▶ ACTION ITEM: Output only the lines below that start at the line containing "ATOM 33 N N" and end at the line containing "ATOM 43 C C", with both ends kept.

▶ STUDY MATERIAL:
+++

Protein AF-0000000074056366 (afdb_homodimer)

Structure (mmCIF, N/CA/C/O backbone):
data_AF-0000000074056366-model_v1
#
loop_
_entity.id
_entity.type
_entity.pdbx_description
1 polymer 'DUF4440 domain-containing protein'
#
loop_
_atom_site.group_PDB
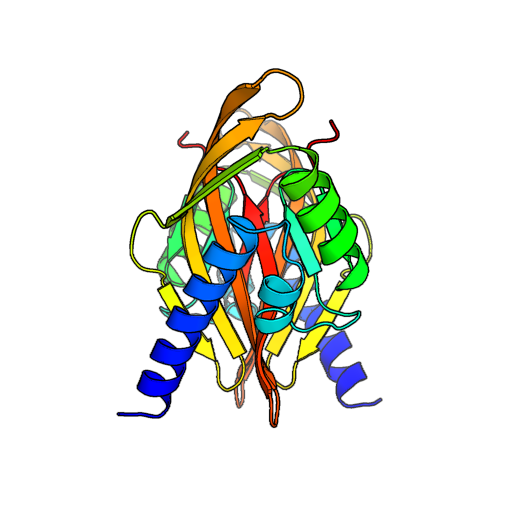
_atom_site.id
_atom_site.type_symbol
_atom_site.label_atom_id
_atom_site.label_alt_id
_atom_site.label_comp_id
_atom_site.label_asym_id
_atom_site.label_entity_id
_atom_site.label_seq_id
_atom_site.pdbx_PDB_ins_code
_atom_site.Cartn_x
_atom_site.Cartn_y
_atom_site.Cartn_z
_atom_site.occupancy
_atom_site.B_iso_or_equiv
_atom_site.auth_seq_id
_atom_site.auth_comp_id
_atom_site.auth_asym_id
_atom_site.auth_atom_id
_atom_site.pdbx_PDB_model_num
ATOM 1 N N . MET A 1 1 ? -18.125 -17.969 17.312 1 69.75 1 MET A N 1
ATOM 2 C CA . MET A 1 1 ? -17.141 -17.141 16.625 1 69.75 1 MET A CA 1
ATOM 3 C C . MET A 1 1 ? -17.812 -15.922 15.984 1 69.75 1 MET A C 1
ATOM 5 O O . MET A 1 1 ? -18.859 -16.047 15.344 1 69.75 1 MET A O 1
ATOM 9 N N . THR A 1 2 ? -17.453 -14.711 16.391 1 84.5 2 THR A N 1
ATOM 10 C CA . THR A 1 2 ? -18.062 -13.492 15.867 1 84.5 2 THR A CA 1
ATOM 11 C C . THR A 1 2 ? -17.781 -13.352 14.375 1 84.5 2 THR A C 1
ATOM 13 O O . THR A 1 2 ? -16.938 -14.07 13.82 1 84.5 2 THR A O 1
ATOM 16 N N . ASP A 1 3 ? -18.656 -12.742 13.695 1 83.69 3 ASP A N 1
ATOM 17 C CA . ASP A 1 3 ? -18.453 -12.461 12.281 1 83.69 3 ASP A CA 1
ATOM 18 C C . ASP A 1 3 ? -17.047 -11.914 12.016 1 83.69 3 ASP A C 1
ATOM 20 O O . ASP A 1 3 ? -16.438 -12.242 11 1 83.69 3 ASP A O 1
ATOM 24 N N . GLN A 1 4 ? -16.625 -11.172 13.031 1 83.69 4 GLN A N 1
ATOM 25 C CA . GLN A 1 4 ? -15.289 -10.602 12.906 1 83.69 4 GLN A CA 1
ATOM 26 C C . GLN A 1 4 ? -14.219 -11.68 13 1 83.69 4 GLN A C 1
ATOM 28 O O . GLN A 1 4 ? -13.234 -11.648 12.266 1 83.69 4 GLN A O 1
ATOM 33 N N . ASP A 1 5 ? -14.422 -12.641 13.883 1 87.75 5 ASP A N 1
ATOM 34 C CA . ASP A 1 5 ? -13.484 -13.742 14.039 1 87.75 5 ASP A CA 1
ATOM 35 C C . ASP A 1 5 ? -13.438 -14.609 12.781 1 87.75 5 ASP A C 1
ATOM 37 O O . ASP A 1 5 ? -12.367 -15.039 12.352 1 87.75 5 ASP A O 1
ATOM 41 N N . ASN A 1 6 ? -14.625 -14.836 12.25 1 93 6 ASN A N 1
ATOM 42 C CA . ASN A 1 6 ? -14.711 -15.648 11.039 1 93 6 ASN A CA 1
ATOM 43 C C . ASN A 1 6 ? -14.031 -14.961 9.852 1 93 6 ASN A C 1
ATOM 45 O O . ASN A 1 6 ? -13.328 -15.602 9.078 1 93 6 ASN A O 1
ATOM 49 N N . ALA A 1 7 ? -14.312 -13.656 9.734 1 95.5 7 ALA A N 1
ATOM 50 C CA . ALA A 1 7 ? -13.672 -12.891 8.664 1 95.5 7 ALA A CA 1
ATOM 51 C C . ALA A 1 7 ? -12.156 -12.922 8.797 1 95.5 7 ALA A C 1
ATOM 53 O O . ALA A 1 7 ? -11.438 -13.086 7.805 1 95.5 7 ALA A O 1
ATOM 54 N N . GLY A 1 8 ? -11.688 -12.789 10.062 1 96.38 8 GLY A N 1
ATOM 55 C CA . GLY A 1 8 ? -10.258 -12.844 10.32 1 96.38 8 GLY A CA 1
ATOM 56 C C . GLY A 1 8 ? -9.625 -14.156 9.898 1 96.38 8 GLY A C 1
ATOM 57 O O . GLY A 1 8 ? -8.547 -14.172 9.297 1 96.38 8 GLY A O 1
ATOM 58 N N . LYS A 1 9 ? -10.258 -15.203 10.203 1 96.44 9 LYS A N 1
ATOM 59 C CA . LYS A 1 9 ? -9.75 -16.516 9.828 1 96.44 9 LYS A CA 1
ATOM 60 C C . LYS A 1 9 ? -9.742 -16.688 8.305 1 96.44 9 LYS A C 1
ATOM 62 O O . LYS A 1 9 ? -8.773 -17.188 7.738 1 96.44 9 LYS A O 1
ATOM 67 N N . GLU A 1 10 ? -10.805 -16.344 7.695 1 97 10 GLU A N 1
ATOM 68 C CA . GLU A 1 10 ? -10.891 -16.453 6.238 1 97 10 GLU A CA 1
ATOM 69 C C . GLU A 1 10 ? -9.797 -15.617 5.566 1 97 10 GLU A C 1
ATOM 71 O O . GLU A 1 10 ? -9.203 -16.047 4.578 1 97 10 GLU A O 1
ATOM 76 N N . LEU A 1 11 ? -9.555 -14.453 6.113 1 98.56 11 LEU A N 1
ATOM 77 C CA . LEU A 1 11 ? -8.555 -13.57 5.527 1 98.56 11 LEU A CA 1
ATOM 78 C C . LEU A 1 11 ? -7.152 -14.125 5.73 1 98.56 11 LEU A C 1
ATOM 80 O O . LEU A 1 11 ? -6.301 -14.016 4.844 1 98.56 11 LEU A O 1
ATOM 84 N N . ARG A 1 12 ? -6.91 -14.742 6.875 1 98.31 12 ARG A N 1
ATOM 85 C CA . ARG A 1 12 ? -5.625 -15.398 7.082 1 98.31 12 ARG A CA 1
ATOM 86 C C . ARG A 1 12 ? -5.438 -16.562 6.105 1 98.31 12 ARG A C 1
ATOM 88 O O . ARG A 1 12 ? -4.336 -16.781 5.602 1 98.31 12 ARG A O 1
ATOM 95 N N . ASP A 1 13 ? -6.508 -17.25 5.812 1 98.06 13 ASP A N 1
ATOM 96 C CA . ASP A 1 13 ? -6.461 -18.312 4.816 1 98.06 13 ASP A CA 1
ATOM 97 C C . ASP A 1 13 ? -6.164 -17.766 3.426 1 98.06 13 ASP A C 1
ATOM 99 O O . ASP A 1 13 ? -5.418 -18.359 2.654 1 98.06 13 ASP A O 1
ATOM 103 N N . LYS A 1 14 ? -6.781 -16.625 3.096 1 98.69 14 LYS A N 1
ATOM 104 C CA . LYS A 1 14 ? -6.531 -15.977 1.809 1 98.69 14 LYS A CA 1
ATOM 105 C C . LYS A 1 14 ? -5.074 -15.547 1.684 1 98.69 14 LYS A C 1
ATOM 107 O O . LYS A 1 14 ? -4.473 -15.664 0.614 1 98.69 14 LYS A O 1
ATOM 112 N N . ILE A 1 15 ? -4.496 -15.023 2.779 1 98.88 15 ILE A N 1
ATOM 113 C CA . ILE A 1 15 ? -3.094 -14.617 2.777 1 98.88 15 ILE A CA 1
ATOM 114 C C . ILE A 1 15 ? -2.201 -15.836 2.551 1 98.88 15 ILE A C 1
ATOM 116 O O . ILE A 1 15 ? -1.222 -15.766 1.805 1 98.88 15 ILE A O 1
ATOM 120 N N . GLU A 1 16 ? -2.545 -16.953 3.137 1 98.56 16 GLU A N 1
ATOM 121 C CA . GLU A 1 16 ? -1.802 -18.188 2.912 1 98.56 16 GLU A CA 1
ATOM 122 C C . GLU A 1 16 ? -1.932 -18.656 1.465 1 98.56 16 GLU A C 1
ATOM 124 O O . GLU A 1 16 ? -0.959 -19.125 0.867 1 98.56 16 GLU A O 1
ATOM 129 N N . MET A 1 17 ? -3.074 -18.562 0.91 1 98.62 17 MET A N 1
ATOM 130 C CA . MET A 1 17 ? -3.285 -18.922 -0.489 1 98.62 17 MET A CA 1
ATOM 131 C C . MET A 1 17 ? -2.496 -18 -1.414 1 98.62 17 MET A C 1
ATOM 133 O O . MET A 1 17 ? -1.969 -18.453 -2.436 1 98.62 17 MET A O 1
ATOM 137 N N . TYR A 1 18 ? -2.463 -16.734 -1.078 1 98.88 18 TYR A N 1
ATOM 138 C CA . TYR A 1 18 ? -1.638 -15.789 -1.821 1 98.88 18 TYR A CA 1
ATOM 139 C C . TYR A 1 18 ? -0.175 -16.219 -1.813 1 98.88 18 TYR A C 1
ATOM 141 O O . TYR A 1 18 ? 0.471 -16.25 -2.863 1 98.88 18 TYR A O 1
ATOM 149 N N . ARG A 1 19 ? 0.31 -16.516 -0.628 1 98.75 19 ARG A N 1
ATOM 150 C CA . ARG A 1 19 ? 1.681 -17 -0.488 1 98.75 19 ARG A CA 1
ATOM 151 C C . ARG A 1 19 ? 1.934 -18.203 -1.384 1 98.75 19 ARG A C 1
ATOM 153 O O . ARG A 1 19 ? 2.916 -18.25 -2.127 1 98.75 19 ARG A O 1
ATOM 160 N N . GLU A 1 20 ? 1.06 -19.156 -1.357 1 98.75 20 GLU A N 1
ATOM 161 C CA . GLU A 1 20 ? 1.184 -20.375 -2.168 1 98.75 20 GLU A CA 1
ATOM 162 C C . GLU A 1 20 ? 1.127 -20.047 -3.658 1 98.75 20 GLU A C 1
ATOM 164 O O . GLU A 1 20 ? 1.821 -20.672 -4.461 1 98.75 20 GLU A O 1
ATOM 169 N N . SER A 1 21 ? 0.264 -19.078 -3.988 1 98.81 21 SER A N 1
ATOM 170 C CA . SER A 1 21 ? 0.141 -18.719 -5.395 1 98.81 21 SER A CA 1
ATOM 171 C C . SER A 1 21 ? 1.447 -18.156 -5.938 1 98.81 21 SER A C 1
ATOM 173 O O . SER A 1 21 ? 1.774 -18.344 -7.109 1 98.81 21 SER A O 1
ATOM 175 N N . ILE A 1 22 ? 2.203 -17.453 -5.105 1 98.75 22 ILE A N 1
ATOM 176 C CA . ILE A 1 22 ? 3.492 -16.906 -5.512 1 98.75 22 ILE A CA 1
ATOM 177 C C . ILE A 1 22 ? 4.52 -18.031 -5.625 1 98.75 22 ILE A C 1
ATOM 179 O O . ILE A 1 22 ? 5.262 -18.094 -6.605 1 98.75 22 ILE A O 1
ATOM 183 N N . ILE A 1 23 ? 4.543 -18.922 -4.629 1 98.81 23 ILE A N 1
ATOM 184 C CA . ILE A 1 23 ? 5.48 -20.031 -4.59 1 98.81 23 ILE A CA 1
ATOM 185 C C . ILE A 1 23 ? 5.277 -20.922 -5.812 1 98.81 23 ILE A C 1
ATOM 187 O O . ILE A 1 23 ? 6.246 -21.406 -6.41 1 98.81 23 ILE A O 1
ATOM 191 N N . HIS A 1 24 ? 4.059 -21.078 -6.199 1 98.62 24 HIS A N 1
ATOM 192 C CA . HIS A 1 24 ? 3.695 -21.938 -7.32 1 98.62 24 HIS A CA 1
ATOM 193 C C . HIS A 1 24 ? 3.158 -21.109 -8.492 1 98.62 24 HIS A C 1
ATOM 195 O O . HIS A 1 24 ? 2.117 -21.453 -9.062 1 98.62 24 HIS A O 1
ATOM 201 N N . ALA A 1 25 ? 3.826 -20.094 -8.82 1 98.56 25 ALA A N 1
ATOM 202 C CA . ALA A 1 25 ? 3.393 -19.125 -9.82 1 98.56 25 ALA A CA 1
ATOM 203 C C . ALA A 1 25 ? 3.197 -19.781 -11.18 1 98.56 25 ALA A C 1
ATOM 205 O O . ALA A 1 25 ? 2.551 -19.219 -12.062 1 98.56 25 ALA A O 1
ATOM 206 N N . ASP A 1 26 ? 3.684 -20.953 -11.414 1 97.31 26 ASP A N 1
ATOM 207 C CA . ASP A 1 26 ? 3.506 -21.703 -12.656 1 97.31 26 ASP A CA 1
ATOM 208 C C . ASP A 1 26 ? 2.076 -22.219 -12.773 1 97.31 26 ASP A C 1
ATOM 210 O O . ASP A 1 26 ? 1.671 -22.688 -13.844 1 97.31 26 ASP A O 1
ATOM 214 N N . LYS A 1 27 ? 1.319 -22.141 -11.695 1 97.5 27 LYS A N 1
ATOM 215 C CA . LYS A 1 27 ? -0.074 -22.578 -11.664 1 97.5 27 LYS A CA 1
ATOM 216 C C . LYS A 1 27 ? -1.015 -21.375 -11.477 1 97.5 27 LYS A C 1
ATOM 218 O O . LYS A 1 27 ? -1.436 -21.094 -10.359 1 97.5 27 LYS A O 1
ATOM 223 N N . PRO A 1 28 ? -1.446 -20.781 -12.578 1 93.62 28 PRO A N 1
ATOM 224 C CA . PRO A 1 28 ? -2.209 -19.531 -12.508 1 93.62 28 PRO A CA 1
ATOM 225 C C . PRO A 1 28 ? -3.535 -19.688 -11.773 1 93.62 28 PRO A C 1
ATOM 227 O O . PRO A 1 28 ? -4.066 -18.719 -11.234 1 93.62 28 PRO A O 1
ATOM 230 N N . GLU A 1 29 ? -4.055 -20.875 -11.68 1 96 29 GLU A N 1
ATOM 231 C CA . GLU A 1 29 ? -5.344 -21.109 -11.047 1 96 29 GLU A CA 1
ATOM 232 C C . GLU A 1 29 ? -5.289 -20.812 -9.547 1 96 29 GLU A C 1
ATOM 234 O O . GLU A 1 29 ? -6.293 -20.422 -8.945 1 96 29 GLU A O 1
ATOM 239 N N . LEU A 1 30 ? -4.152 -20.969 -8.914 1 97.75 30 LEU A N 1
ATOM 240 C CA . LEU A 1 30 ? -4 -20.656 -7.5 1 97.75 30 LEU A CA 1
ATOM 241 C C . LEU A 1 30 ? -4.184 -19.156 -7.258 1 97.75 30 LEU A C 1
ATOM 243 O O . LEU A 1 30 ? -4.852 -18.766 -6.305 1 97.75 30 LEU A O 1
ATOM 247 N N . ALA A 1 31 ? -3.58 -18.359 -8.203 1 98.38 31 ALA A N 1
ATOM 248 C CA . ALA A 1 31 ? -3.719 -16.906 -8.086 1 98.38 31 ALA A CA 1
ATOM 249 C C . ALA A 1 31 ? -5.164 -16.469 -8.312 1 98.38 31 ALA A C 1
ATOM 251 O O . ALA A 1 31 ? -5.664 -15.578 -7.633 1 98.38 31 ALA A O 1
ATOM 252 N N . GLU A 1 32 ? -5.809 -17.109 -9.203 1 97.88 32 GLU A N 1
ATOM 253 C CA . GLU A 1 32 ? -7.188 -16.781 -9.547 1 97.88 32 GLU A CA 1
ATOM 254 C C . GLU A 1 32 ? -8.125 -17.016 -8.367 1 97.88 32 GLU A C 1
ATOM 256 O O . GLU A 1 32 ? -9.18 -16.391 -8.273 1 97.88 32 GLU A O 1
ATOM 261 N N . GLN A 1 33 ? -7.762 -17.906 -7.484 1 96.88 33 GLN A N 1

+++

▶ RESPONSE BOX:
ATOM 33 N N . ASP A 1 5 ? -14.422 -12.641 13.883 1 87.75 5 ASP A N 1
ATOM 34 C CA . ASP A 1 5 ? -13.484 -13.742 14.039 1 87.75 5 ASP A CA 1
ATOM 35 C C . ASP A 1 5 ? -13.438 -14.609 12.781 1 87.75 5 ASP A C 1
ATOM 37 O O . ASP A 1 5 ? -12.367 -15.039 12.352 1 87.75 5 ASP A O 1
ATOM 41 N N . ASN A 1 6 ? -14.625 -14.836 12.25 1 93 6 ASN A N 1
ATOM 42 C CA . ASN A 1 6 ? -14.711 -15.648 11.039 1 93 6 ASN A CA 1
ATOM 43 C C . ASN A 1 6 ? -14.031 -14.961 9.852 1 93 6 ASN A C 1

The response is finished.